Excerpts from a dataset
[Start of Attachment]

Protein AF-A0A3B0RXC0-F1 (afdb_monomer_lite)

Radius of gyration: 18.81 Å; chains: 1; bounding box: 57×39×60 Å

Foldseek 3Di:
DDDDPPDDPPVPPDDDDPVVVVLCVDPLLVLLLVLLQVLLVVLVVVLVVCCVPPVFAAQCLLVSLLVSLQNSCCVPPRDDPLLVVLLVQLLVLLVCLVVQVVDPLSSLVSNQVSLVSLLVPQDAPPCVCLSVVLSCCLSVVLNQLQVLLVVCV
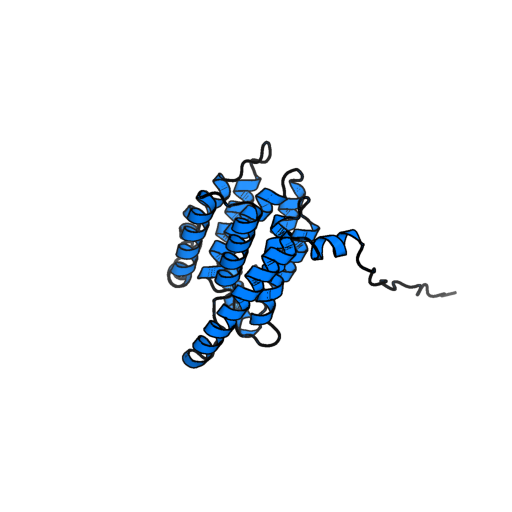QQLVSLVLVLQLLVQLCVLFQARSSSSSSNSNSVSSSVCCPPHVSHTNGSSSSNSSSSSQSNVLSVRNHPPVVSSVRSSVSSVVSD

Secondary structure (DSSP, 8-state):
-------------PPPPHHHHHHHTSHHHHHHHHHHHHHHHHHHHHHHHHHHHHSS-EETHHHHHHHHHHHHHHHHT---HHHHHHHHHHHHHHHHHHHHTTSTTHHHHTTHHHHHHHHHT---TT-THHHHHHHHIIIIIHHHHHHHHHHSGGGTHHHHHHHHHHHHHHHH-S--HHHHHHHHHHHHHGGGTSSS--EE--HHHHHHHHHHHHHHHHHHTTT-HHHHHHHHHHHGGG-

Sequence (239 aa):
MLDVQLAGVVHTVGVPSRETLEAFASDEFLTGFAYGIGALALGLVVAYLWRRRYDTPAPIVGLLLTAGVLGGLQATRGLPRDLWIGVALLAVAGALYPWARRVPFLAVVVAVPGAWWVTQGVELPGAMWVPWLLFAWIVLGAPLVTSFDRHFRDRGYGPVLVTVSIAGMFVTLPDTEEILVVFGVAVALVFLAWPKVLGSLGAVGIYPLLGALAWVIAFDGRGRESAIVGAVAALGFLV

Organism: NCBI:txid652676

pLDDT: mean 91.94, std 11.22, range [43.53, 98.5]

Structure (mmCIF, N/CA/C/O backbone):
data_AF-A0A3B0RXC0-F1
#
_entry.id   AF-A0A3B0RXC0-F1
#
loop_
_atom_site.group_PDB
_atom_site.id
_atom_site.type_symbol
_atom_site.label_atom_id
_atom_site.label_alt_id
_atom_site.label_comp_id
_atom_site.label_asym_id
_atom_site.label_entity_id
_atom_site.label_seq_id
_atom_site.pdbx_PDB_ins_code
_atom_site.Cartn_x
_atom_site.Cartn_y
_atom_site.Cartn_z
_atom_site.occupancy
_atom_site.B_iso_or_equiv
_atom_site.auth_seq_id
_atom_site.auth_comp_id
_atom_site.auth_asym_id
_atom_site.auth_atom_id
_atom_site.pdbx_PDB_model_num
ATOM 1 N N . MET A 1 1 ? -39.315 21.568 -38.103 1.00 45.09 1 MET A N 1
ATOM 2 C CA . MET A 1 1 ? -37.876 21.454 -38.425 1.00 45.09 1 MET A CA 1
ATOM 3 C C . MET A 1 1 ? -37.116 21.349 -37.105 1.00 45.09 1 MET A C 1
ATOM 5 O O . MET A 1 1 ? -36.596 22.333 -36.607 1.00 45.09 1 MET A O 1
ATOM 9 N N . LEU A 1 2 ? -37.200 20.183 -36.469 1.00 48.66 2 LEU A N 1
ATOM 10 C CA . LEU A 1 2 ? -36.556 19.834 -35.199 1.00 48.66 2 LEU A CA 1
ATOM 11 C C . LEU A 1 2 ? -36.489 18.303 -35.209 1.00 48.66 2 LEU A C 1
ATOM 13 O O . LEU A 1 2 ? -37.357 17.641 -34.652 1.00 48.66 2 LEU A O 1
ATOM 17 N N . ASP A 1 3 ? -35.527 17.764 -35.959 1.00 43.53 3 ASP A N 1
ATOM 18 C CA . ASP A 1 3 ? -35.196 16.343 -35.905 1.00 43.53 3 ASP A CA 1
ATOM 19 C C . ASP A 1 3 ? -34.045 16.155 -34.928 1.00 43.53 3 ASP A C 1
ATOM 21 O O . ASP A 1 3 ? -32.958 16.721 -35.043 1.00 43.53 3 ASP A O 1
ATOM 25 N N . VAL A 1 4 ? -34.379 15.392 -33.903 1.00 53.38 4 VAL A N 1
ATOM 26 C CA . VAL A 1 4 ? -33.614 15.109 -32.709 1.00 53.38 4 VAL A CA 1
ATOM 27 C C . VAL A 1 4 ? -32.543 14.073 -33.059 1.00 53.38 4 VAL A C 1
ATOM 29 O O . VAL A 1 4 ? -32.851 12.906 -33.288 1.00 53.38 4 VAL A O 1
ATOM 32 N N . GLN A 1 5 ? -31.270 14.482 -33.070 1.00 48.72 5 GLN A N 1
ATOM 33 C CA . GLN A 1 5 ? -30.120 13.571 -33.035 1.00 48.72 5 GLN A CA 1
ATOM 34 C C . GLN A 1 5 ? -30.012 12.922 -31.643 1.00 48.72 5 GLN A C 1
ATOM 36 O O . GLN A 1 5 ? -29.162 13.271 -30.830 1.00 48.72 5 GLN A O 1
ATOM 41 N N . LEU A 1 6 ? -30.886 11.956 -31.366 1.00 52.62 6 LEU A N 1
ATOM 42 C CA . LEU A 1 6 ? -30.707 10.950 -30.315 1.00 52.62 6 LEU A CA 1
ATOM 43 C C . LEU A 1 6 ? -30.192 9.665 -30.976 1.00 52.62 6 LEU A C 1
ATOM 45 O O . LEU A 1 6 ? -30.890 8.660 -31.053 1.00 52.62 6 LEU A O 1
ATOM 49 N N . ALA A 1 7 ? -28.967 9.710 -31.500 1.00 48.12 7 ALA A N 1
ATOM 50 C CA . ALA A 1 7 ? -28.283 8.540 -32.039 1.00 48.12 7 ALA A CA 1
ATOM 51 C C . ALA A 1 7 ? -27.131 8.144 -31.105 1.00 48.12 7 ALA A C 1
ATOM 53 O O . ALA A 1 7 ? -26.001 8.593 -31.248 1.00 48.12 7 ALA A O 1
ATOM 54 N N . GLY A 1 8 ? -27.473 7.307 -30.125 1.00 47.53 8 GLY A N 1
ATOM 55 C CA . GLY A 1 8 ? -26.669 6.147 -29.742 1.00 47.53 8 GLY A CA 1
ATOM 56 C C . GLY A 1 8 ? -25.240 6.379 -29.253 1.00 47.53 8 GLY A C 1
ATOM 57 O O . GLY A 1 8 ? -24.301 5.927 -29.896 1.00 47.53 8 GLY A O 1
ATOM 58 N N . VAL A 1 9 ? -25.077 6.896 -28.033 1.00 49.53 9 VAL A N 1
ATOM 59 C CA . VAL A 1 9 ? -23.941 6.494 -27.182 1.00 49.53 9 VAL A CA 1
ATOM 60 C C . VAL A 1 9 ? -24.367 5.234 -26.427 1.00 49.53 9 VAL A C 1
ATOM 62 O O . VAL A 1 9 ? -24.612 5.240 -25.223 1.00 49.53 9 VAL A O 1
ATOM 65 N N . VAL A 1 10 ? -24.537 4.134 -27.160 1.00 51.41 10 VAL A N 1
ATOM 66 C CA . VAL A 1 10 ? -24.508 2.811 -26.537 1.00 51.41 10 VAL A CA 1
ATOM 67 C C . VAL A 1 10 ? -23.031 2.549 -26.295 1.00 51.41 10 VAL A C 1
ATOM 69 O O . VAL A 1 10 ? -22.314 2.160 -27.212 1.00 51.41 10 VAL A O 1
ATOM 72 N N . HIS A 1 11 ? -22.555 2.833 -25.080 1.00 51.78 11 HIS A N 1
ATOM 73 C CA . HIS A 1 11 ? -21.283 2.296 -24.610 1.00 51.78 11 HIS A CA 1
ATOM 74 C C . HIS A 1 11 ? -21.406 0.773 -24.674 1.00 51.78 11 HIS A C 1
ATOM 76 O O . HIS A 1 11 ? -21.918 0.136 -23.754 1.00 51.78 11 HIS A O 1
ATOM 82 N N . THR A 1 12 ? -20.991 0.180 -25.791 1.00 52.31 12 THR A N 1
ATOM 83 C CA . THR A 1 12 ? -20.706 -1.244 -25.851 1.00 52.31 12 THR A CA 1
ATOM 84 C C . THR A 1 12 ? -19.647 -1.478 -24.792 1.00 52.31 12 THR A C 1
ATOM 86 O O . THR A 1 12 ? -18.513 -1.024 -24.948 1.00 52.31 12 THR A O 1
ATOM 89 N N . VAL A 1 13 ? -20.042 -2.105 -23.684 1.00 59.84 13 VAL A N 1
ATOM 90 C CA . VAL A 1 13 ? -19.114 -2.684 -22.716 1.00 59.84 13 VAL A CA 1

[End of Attachment]

The required output is the line containing "ATOM 62 O O" through the last line of the records above, each copied exactly and nothing more.

ATOM 62 O O . VAL A 1 9 ? -24.612 5.240 -25.223 1.00 49.53 9 VAL A O 1
ATOM 65 N N . VAL A 1 10 ? -24.537 4.134 -27.160 1.00 51.41 10 VAL A N 1
ATOM 66 C CA . VAL A 1 10 ? -24.508 2.811 -26.537 1.00 51.41 10 VAL A CA 1
ATOM 67 C C . VAL A 1 10 ? -23.031 2.549 -26.295 1.00 51.41 10 VAL A C 1
ATOM 69 O O . VAL A 1 10 ? -22.314 2.160 -27.212 1.00 51.41 10 VAL A O 1
ATOM 72 N N . HIS A 1 11 ? -22.555 2.833 -25.080 1.00 51.78 11 HIS A N 1
ATOM 73 C CA . HIS A 1 11 ? -21.283 2.296 -24.610 1.00 51.78 11 HIS A CA 1
ATOM 74 C C . HIS A 1 11 ? -21.406 0.773 -24.674 1.00 51.78 11 HIS A C 1
ATOM 76 O O . HIS A 1 11 ? -21.918 0.136 -23.754 1.00 51.78 11 HIS A O 1
ATOM 82 N N . THR A 1 12 ? -20.991 0.180 -25.791 1.00 52.31 12 THR A N 1
ATOM 83 C CA . THR A 1 12 ? -20.706 -1.244 -25.851 1.00 52.31 12 THR A CA 1
ATOM 84 C C . THR A 1 12 ? -19.647 -1.478 -24.792 1.00 52.31 12 THR A C 1
ATOM 86 O O . THR A 1 12 ? -18.513 -1.024 -24.948 1.00 52.31 12 THR A O 1
ATOM 89 N N . VAL A 1 13 ? -20.042 -2.105 -23.684 1.00 59.84 13 VAL A N 1
ATOM 90 C CA . VAL A 1 13 ? -19.114 -2.684 -22.716 1.00 59.84 13 VAL A CA 1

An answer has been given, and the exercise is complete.